Stored data entries:
= = = = = = =

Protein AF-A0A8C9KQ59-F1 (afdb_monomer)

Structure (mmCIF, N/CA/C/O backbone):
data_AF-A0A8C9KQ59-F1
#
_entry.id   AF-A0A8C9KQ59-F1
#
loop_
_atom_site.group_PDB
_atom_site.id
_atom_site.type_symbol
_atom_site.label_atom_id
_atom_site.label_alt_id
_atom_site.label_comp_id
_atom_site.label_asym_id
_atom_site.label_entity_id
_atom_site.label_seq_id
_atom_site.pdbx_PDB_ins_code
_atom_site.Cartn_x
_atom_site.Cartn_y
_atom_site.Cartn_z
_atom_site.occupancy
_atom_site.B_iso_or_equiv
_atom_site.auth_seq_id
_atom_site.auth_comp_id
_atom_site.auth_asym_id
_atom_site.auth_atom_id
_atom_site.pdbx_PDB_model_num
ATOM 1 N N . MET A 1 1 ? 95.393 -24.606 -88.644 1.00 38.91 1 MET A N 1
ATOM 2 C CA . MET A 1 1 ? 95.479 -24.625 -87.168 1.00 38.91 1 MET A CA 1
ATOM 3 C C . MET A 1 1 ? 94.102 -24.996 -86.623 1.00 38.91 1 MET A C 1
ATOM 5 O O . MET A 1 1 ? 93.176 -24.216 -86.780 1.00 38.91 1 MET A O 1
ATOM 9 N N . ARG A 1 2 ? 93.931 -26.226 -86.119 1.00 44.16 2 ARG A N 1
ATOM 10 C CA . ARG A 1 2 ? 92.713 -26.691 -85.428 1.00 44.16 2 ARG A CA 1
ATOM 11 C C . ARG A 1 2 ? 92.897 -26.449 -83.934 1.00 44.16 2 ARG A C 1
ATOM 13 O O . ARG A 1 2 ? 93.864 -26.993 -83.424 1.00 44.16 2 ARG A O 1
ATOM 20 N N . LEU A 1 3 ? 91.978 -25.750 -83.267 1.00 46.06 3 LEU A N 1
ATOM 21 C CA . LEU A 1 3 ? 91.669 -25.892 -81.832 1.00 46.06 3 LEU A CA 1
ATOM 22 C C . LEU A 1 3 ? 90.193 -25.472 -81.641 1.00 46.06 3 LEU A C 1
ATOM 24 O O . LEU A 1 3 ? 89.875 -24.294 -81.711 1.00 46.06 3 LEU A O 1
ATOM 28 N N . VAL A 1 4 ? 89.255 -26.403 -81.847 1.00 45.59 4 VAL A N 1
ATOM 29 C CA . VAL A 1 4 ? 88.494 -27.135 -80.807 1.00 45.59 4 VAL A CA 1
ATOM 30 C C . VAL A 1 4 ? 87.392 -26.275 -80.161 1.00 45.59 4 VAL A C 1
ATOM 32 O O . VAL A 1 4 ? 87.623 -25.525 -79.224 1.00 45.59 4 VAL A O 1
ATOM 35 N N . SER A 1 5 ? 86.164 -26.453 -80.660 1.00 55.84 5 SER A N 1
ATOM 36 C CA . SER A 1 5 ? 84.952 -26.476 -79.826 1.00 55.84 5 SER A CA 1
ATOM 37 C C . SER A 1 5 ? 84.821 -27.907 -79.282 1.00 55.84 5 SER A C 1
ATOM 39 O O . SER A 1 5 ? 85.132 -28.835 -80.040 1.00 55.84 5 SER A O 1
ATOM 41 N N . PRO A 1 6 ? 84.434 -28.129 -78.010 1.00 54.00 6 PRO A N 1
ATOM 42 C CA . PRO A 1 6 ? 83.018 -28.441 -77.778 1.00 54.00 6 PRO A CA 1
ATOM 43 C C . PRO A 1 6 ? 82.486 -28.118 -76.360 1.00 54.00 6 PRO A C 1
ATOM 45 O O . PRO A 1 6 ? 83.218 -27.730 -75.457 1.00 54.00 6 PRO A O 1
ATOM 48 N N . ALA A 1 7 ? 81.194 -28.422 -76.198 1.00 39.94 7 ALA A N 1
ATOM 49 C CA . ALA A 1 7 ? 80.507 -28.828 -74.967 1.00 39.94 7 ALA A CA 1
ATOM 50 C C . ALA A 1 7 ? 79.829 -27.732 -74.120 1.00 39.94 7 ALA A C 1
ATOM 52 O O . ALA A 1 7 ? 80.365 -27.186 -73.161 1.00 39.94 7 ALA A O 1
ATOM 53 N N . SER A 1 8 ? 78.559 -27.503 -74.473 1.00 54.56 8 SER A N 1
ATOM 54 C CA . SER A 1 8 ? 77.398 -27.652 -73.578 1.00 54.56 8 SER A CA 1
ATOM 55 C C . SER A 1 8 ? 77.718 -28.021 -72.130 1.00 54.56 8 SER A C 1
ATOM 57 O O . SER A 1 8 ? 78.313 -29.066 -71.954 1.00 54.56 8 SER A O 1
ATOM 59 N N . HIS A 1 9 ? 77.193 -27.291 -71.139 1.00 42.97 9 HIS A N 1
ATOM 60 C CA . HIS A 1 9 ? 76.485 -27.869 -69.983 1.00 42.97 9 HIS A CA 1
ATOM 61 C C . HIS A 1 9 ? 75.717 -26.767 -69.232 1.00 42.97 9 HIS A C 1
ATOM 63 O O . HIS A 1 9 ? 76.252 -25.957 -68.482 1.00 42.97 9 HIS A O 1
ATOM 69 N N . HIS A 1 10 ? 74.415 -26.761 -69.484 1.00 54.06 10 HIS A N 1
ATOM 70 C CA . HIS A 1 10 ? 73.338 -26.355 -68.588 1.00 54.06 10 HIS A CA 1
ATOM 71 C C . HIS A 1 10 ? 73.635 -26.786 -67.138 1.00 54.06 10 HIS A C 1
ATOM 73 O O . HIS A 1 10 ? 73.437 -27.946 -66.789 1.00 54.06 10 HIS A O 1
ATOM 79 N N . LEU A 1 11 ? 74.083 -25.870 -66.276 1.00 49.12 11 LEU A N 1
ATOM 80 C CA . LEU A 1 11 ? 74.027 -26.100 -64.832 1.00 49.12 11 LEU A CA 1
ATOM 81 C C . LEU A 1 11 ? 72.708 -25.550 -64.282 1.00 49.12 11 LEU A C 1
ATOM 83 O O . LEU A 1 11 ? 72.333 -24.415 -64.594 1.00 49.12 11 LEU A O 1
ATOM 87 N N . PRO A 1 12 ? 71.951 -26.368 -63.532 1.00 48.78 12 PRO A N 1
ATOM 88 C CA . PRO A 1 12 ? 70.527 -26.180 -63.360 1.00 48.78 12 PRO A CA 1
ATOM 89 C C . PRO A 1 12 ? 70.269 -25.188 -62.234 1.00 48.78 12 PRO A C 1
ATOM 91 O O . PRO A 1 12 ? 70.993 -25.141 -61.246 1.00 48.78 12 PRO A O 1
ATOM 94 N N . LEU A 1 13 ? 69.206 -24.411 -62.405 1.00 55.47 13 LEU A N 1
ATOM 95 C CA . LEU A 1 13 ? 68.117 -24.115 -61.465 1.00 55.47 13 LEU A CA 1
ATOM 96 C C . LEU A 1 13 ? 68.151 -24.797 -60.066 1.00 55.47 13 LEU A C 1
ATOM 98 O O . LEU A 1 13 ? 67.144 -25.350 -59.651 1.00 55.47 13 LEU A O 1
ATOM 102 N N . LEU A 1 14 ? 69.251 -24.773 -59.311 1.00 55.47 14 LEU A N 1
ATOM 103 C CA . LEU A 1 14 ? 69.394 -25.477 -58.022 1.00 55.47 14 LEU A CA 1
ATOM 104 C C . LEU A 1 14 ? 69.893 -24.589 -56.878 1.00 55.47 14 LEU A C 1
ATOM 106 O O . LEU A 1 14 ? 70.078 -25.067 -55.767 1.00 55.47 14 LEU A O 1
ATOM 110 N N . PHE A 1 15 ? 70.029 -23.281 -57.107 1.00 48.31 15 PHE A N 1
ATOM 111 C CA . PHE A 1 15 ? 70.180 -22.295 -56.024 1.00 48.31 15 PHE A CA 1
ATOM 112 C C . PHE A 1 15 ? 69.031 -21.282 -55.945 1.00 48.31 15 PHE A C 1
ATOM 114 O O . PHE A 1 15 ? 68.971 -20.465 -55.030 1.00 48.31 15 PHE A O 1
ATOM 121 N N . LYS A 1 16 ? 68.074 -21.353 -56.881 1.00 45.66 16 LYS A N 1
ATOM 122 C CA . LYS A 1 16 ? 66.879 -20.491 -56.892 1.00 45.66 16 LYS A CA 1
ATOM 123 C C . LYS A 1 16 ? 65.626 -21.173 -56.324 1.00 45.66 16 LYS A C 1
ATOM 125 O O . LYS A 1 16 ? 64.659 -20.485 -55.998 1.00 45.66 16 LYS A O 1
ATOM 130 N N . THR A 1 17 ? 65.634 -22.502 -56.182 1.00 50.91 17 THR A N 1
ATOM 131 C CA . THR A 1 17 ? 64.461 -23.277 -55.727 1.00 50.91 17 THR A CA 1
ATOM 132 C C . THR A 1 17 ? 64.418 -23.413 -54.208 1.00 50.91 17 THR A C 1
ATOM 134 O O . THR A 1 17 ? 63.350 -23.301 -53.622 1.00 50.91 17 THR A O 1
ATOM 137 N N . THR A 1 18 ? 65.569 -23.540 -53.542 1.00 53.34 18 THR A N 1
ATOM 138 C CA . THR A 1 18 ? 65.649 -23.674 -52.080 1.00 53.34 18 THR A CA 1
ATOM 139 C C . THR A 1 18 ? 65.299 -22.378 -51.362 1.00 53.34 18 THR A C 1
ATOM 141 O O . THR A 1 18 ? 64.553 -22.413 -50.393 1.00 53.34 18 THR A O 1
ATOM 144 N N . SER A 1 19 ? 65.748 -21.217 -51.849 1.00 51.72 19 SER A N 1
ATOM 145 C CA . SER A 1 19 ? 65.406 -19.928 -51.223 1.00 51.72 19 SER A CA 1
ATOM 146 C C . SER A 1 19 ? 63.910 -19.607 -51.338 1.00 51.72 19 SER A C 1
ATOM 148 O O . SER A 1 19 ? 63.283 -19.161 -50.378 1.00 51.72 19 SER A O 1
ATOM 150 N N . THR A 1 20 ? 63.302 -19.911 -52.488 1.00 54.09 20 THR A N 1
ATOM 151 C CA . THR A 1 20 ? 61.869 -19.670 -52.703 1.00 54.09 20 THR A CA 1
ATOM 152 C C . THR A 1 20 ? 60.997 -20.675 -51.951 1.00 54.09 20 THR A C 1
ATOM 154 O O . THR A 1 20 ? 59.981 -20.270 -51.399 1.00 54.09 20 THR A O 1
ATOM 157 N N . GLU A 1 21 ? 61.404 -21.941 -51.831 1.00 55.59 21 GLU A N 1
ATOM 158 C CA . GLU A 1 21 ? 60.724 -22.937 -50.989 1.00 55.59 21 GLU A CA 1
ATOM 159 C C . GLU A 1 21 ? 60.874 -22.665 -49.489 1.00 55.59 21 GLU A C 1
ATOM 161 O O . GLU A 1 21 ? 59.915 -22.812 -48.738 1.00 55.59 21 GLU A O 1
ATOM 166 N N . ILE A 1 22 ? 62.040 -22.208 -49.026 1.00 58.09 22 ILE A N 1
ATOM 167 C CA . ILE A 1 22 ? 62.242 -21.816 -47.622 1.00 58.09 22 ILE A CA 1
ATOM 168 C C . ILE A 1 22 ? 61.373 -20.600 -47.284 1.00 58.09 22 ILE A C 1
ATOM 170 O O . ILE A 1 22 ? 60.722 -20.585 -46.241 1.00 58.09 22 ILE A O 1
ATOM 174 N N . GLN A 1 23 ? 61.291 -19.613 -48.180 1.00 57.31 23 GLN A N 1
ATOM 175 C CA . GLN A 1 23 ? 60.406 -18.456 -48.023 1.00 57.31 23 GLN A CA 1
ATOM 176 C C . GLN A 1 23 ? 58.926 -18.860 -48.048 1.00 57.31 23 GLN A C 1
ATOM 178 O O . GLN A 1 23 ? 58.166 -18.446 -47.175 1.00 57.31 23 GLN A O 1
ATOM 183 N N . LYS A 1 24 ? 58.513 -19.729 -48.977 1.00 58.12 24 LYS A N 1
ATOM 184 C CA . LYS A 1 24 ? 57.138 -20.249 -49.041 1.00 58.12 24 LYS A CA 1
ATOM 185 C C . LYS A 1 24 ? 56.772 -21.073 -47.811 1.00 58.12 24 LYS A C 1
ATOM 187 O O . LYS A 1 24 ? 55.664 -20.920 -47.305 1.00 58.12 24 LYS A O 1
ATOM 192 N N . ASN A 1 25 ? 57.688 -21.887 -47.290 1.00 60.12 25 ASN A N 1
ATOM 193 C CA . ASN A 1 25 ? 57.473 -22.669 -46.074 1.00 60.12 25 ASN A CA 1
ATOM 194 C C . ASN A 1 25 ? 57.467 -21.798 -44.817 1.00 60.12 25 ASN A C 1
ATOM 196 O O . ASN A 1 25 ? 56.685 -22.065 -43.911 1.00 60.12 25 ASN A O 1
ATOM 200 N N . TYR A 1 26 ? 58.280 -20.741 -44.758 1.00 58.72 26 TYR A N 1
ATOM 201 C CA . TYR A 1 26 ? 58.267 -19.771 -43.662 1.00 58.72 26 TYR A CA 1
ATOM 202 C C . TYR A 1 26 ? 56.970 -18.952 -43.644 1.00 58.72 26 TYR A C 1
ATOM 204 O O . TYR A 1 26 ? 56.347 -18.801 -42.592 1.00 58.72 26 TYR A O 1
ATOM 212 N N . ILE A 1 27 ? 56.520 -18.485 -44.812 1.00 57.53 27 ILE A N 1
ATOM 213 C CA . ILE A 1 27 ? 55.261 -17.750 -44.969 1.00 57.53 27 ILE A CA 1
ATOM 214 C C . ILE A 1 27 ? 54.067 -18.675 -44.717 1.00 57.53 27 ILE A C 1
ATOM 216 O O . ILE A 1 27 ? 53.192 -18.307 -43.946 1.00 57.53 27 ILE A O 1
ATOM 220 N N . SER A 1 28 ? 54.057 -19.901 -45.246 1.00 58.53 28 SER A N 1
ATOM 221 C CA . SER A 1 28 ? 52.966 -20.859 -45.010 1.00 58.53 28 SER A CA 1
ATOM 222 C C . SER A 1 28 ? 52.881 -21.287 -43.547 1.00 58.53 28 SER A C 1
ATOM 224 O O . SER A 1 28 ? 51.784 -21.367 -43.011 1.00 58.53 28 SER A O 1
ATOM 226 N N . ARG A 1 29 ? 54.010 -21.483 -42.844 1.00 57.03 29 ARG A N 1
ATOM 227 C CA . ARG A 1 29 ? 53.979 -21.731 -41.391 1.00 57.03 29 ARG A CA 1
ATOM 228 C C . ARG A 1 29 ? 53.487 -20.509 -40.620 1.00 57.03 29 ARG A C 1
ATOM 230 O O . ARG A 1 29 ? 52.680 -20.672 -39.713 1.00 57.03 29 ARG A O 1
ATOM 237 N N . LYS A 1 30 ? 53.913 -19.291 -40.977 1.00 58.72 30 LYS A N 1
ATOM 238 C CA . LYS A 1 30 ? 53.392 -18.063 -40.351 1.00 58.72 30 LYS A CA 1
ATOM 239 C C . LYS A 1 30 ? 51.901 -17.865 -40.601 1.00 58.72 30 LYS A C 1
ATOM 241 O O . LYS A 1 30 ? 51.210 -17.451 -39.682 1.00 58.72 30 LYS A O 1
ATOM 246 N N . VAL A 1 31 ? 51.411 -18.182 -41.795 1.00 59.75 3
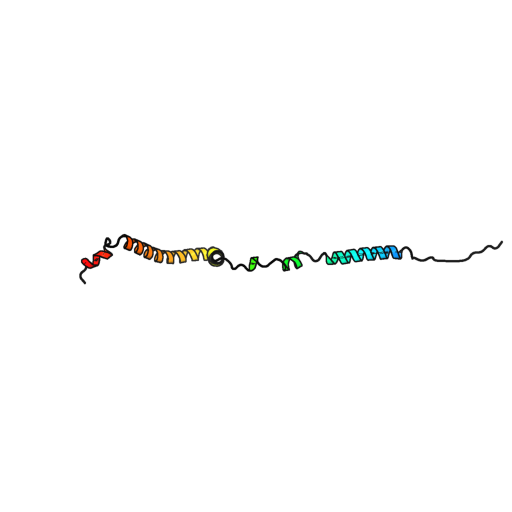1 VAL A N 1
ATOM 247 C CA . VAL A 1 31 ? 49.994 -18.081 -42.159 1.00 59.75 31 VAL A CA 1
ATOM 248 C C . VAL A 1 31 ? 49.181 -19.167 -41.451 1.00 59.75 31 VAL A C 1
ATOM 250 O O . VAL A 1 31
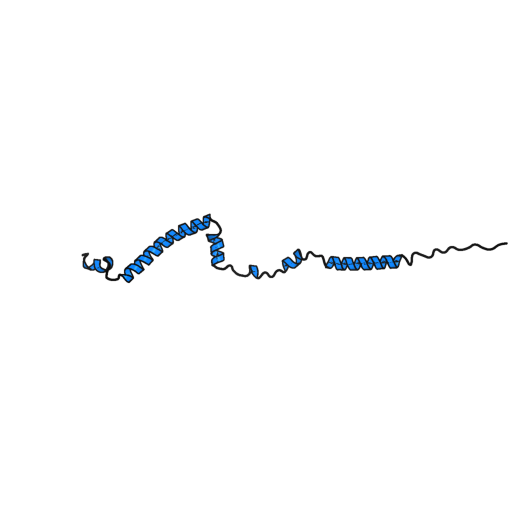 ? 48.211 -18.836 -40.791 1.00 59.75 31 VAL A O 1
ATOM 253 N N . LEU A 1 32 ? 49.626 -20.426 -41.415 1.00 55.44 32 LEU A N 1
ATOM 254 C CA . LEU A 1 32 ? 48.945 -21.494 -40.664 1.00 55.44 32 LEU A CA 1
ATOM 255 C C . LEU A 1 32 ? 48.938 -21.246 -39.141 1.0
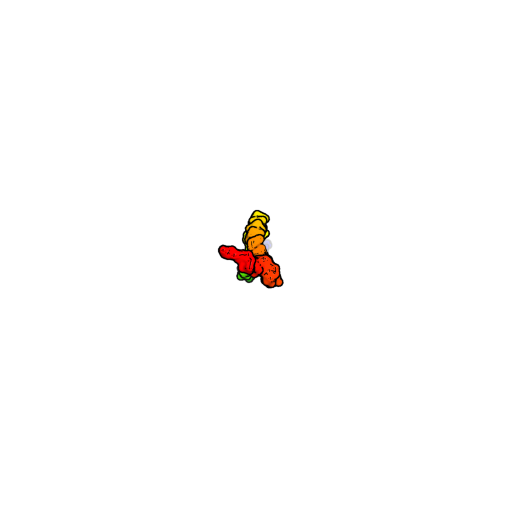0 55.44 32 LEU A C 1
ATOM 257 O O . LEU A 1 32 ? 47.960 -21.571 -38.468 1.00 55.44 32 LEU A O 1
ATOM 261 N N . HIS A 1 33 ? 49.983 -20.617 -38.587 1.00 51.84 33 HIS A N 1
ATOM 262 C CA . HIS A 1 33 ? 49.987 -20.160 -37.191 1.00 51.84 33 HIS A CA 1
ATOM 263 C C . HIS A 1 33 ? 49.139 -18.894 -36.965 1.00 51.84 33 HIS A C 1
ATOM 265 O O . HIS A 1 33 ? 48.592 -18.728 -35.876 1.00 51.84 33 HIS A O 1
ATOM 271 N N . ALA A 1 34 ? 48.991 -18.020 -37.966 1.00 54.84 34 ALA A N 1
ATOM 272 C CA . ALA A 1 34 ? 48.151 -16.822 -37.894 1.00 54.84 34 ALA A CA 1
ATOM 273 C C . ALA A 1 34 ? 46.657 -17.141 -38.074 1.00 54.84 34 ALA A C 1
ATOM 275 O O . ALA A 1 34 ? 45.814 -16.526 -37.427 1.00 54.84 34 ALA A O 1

= = = = = = =

-- Exercise objective --
Return, unchanged, the run of lines above that opens with the line containing "ATOM 141 O O" and closes with the line containing "ATOM 146 C C". Include both.

-- Exercise output --
ATOM 141 O O . THR A 1 18 ? 64.553 -22.413 -50.393 1.00 53.34 18 THR A O 1
ATOM 144 N N . SER A 1 19 ? 65.748 -21.217 -51.849 1.00 51.72 19 SER A N 1
ATOM 145 C CA . SER A 1 19 ? 65.406 -19.928 -51.223 1.00 51.72 19 SER A CA 1
ATOM 146 C C . SER A 1 19 ? 63.910 -19.607 -51.338 1.00 51.72 19 SER A C 1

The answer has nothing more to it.